Could you set down exactly the lines of the data below, starting at the one that holds "ATOM 57 C C" and ending at the one that holds "ATOM 66 C C", both included, and only those?

START The data

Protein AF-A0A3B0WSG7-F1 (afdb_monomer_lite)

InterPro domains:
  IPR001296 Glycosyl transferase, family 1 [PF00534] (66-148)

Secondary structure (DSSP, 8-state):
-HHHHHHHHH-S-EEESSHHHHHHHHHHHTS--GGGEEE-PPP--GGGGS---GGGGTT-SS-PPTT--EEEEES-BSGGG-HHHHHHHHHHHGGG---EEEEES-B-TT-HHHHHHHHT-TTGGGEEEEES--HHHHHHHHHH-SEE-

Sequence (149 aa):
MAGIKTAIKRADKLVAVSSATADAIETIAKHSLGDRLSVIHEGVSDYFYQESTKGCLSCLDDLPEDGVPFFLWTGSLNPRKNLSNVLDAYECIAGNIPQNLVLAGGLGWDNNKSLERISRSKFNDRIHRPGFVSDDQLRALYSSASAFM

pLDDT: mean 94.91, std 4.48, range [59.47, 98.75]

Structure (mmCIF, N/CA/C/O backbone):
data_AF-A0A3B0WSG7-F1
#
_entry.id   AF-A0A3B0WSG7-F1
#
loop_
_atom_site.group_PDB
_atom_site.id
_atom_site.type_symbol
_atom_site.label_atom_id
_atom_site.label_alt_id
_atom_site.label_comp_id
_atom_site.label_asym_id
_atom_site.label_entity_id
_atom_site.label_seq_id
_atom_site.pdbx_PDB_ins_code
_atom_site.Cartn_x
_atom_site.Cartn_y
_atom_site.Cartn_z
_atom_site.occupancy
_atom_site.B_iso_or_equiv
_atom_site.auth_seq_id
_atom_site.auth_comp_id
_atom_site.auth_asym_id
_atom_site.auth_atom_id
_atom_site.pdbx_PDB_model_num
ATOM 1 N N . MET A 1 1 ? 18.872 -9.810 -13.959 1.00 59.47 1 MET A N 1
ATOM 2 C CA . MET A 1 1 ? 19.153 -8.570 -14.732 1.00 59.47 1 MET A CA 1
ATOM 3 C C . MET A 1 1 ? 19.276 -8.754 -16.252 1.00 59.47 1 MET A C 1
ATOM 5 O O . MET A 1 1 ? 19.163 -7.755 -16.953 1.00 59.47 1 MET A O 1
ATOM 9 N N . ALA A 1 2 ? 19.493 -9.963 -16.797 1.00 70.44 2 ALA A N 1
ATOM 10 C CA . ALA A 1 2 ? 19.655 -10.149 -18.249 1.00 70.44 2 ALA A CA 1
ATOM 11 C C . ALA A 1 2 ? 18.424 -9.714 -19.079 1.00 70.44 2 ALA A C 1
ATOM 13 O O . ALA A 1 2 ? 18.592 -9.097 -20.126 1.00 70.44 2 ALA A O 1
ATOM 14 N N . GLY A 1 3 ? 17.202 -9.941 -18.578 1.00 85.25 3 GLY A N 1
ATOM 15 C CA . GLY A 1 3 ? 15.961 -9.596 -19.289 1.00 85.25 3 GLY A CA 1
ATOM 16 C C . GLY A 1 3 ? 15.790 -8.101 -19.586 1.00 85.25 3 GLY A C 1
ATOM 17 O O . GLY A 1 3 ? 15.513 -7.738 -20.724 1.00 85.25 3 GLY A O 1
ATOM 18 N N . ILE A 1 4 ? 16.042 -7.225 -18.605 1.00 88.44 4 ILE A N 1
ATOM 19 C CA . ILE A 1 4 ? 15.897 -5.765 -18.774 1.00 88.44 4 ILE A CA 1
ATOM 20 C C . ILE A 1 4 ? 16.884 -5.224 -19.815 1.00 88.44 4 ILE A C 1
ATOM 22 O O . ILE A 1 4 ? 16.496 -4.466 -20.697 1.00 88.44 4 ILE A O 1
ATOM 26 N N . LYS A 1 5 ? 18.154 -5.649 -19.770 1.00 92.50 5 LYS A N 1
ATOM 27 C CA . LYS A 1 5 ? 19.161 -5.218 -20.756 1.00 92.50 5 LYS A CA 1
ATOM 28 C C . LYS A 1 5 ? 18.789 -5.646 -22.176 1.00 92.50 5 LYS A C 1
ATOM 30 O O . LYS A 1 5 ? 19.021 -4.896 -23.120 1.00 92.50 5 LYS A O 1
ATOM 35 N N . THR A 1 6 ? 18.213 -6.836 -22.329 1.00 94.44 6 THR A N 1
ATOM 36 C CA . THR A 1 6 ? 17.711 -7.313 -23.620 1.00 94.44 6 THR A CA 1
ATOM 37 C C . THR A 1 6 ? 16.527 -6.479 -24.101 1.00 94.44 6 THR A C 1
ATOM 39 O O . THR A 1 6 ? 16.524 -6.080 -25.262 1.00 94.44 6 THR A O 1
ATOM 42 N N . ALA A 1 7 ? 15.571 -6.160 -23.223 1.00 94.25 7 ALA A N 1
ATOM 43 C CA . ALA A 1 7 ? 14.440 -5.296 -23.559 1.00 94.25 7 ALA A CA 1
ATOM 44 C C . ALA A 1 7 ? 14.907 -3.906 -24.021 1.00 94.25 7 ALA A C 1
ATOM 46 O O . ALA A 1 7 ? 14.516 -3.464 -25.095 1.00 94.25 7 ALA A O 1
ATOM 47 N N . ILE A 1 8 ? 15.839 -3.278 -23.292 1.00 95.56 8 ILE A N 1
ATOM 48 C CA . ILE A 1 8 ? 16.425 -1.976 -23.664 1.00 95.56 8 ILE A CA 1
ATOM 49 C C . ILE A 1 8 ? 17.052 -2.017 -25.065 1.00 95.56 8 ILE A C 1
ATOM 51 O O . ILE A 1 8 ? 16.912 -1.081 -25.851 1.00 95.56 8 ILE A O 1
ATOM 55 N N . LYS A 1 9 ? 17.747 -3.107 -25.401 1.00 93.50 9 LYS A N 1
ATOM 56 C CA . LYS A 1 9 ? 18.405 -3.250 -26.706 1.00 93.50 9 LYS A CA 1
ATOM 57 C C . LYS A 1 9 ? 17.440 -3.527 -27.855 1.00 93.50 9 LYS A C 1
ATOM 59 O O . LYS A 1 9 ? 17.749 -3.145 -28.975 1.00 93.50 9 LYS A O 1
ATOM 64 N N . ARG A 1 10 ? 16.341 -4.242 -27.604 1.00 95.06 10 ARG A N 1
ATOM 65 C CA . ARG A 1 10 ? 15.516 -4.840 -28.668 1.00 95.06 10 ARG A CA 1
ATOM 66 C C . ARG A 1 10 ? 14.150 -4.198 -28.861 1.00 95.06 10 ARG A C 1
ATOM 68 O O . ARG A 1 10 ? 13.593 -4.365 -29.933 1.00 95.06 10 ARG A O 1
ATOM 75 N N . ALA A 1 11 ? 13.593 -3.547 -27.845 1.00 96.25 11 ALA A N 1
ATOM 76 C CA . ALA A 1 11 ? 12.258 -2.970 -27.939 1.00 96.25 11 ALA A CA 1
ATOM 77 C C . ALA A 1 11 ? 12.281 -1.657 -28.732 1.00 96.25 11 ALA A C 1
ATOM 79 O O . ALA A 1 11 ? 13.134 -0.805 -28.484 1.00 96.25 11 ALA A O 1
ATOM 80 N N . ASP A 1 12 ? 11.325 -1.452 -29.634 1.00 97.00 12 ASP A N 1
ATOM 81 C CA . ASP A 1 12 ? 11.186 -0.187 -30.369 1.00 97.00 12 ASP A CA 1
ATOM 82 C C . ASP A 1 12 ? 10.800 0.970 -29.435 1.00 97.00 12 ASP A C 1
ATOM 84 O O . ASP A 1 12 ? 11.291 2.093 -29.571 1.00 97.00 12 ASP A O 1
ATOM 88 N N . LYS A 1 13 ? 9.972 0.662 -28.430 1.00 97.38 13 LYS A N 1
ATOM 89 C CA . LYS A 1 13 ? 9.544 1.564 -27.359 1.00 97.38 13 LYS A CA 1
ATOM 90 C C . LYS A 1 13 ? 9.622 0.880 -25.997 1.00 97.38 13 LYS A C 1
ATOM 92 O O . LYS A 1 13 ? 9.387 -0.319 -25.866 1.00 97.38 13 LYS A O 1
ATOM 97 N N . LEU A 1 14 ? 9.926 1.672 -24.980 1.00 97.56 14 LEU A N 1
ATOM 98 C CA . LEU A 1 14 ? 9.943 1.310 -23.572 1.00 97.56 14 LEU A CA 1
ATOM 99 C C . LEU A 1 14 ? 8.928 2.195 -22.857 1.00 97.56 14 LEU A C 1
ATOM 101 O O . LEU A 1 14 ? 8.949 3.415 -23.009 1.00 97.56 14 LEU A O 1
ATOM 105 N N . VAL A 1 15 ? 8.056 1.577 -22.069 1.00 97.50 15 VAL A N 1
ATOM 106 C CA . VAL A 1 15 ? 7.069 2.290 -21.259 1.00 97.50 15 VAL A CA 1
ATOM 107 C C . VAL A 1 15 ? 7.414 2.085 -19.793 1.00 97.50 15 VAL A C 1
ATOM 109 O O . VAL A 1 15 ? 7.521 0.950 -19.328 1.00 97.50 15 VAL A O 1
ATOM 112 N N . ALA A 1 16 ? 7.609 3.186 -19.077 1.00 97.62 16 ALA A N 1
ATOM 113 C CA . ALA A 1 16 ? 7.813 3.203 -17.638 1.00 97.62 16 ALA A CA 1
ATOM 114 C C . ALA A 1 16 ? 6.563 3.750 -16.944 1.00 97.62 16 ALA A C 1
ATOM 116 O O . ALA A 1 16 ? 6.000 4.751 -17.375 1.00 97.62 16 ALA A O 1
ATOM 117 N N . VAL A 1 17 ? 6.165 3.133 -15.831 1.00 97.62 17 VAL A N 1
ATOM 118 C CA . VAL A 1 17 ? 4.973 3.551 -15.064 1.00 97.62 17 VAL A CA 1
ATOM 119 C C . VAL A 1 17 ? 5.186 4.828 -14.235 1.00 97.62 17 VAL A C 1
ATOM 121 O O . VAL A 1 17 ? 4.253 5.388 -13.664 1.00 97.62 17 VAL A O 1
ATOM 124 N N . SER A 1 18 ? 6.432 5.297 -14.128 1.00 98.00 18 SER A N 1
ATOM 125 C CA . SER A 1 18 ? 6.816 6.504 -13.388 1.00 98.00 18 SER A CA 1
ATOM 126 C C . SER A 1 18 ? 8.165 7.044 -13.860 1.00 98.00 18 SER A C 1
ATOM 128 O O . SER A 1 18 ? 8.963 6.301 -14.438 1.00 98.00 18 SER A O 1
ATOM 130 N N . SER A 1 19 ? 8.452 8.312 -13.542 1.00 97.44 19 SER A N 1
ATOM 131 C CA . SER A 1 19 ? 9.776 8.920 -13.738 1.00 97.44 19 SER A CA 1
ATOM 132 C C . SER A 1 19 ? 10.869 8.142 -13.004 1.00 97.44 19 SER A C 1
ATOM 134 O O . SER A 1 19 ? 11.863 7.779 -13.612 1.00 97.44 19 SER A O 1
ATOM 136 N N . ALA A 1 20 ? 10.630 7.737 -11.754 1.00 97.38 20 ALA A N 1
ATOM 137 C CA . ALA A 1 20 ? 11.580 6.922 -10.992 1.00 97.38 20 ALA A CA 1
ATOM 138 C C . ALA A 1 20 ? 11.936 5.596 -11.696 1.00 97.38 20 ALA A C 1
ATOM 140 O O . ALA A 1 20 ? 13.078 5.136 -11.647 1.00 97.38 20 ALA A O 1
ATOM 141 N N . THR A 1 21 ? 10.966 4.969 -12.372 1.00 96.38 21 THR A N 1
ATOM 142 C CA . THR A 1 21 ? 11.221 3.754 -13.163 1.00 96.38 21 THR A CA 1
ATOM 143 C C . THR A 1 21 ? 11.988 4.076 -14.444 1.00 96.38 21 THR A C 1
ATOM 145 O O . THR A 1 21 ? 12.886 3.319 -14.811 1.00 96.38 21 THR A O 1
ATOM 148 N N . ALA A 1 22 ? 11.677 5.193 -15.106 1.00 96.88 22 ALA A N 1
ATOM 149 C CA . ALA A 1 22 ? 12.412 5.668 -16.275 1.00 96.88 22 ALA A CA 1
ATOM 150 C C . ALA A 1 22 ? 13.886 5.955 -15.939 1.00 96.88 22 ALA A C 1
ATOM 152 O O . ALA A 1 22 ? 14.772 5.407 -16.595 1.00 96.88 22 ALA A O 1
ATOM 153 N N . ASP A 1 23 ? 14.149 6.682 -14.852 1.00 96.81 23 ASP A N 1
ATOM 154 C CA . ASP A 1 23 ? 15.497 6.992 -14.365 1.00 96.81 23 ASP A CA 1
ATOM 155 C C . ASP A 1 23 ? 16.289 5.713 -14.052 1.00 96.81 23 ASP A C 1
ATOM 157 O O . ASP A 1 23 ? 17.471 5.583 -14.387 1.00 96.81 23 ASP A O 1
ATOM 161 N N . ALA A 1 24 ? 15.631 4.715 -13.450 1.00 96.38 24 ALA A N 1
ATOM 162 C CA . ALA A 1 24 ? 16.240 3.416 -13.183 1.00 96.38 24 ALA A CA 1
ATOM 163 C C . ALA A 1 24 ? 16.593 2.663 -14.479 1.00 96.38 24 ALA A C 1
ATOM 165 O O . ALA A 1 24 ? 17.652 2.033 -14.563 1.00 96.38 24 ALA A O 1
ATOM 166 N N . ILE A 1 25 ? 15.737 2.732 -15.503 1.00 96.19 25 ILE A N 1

END The data

> Expected answer
ATOM 57 C C . LYS A 1 9 ? 17.440 -3.527 -27.855 1.00 93.50 9 LYS A C 1
ATOM 59 O O . LYS A 1 9 ? 17.749 -3.145 -28.975 1.00 93.50 9 LYS A O 1
ATOM 64 N N . ARG A 1 10 ? 16.341 -4.242 -27.604 1.00 95.06 10 ARG A N 1
ATOM 65 C CA . ARG A 1 10 ? 15.516 -4.840 -28.668 1.00 95.06 10 ARG A CA 1
ATOM 66 C C . ARG A 1 10 ? 14.150 -4.198 -28.861 1.00 95.06 10 ARG A C 1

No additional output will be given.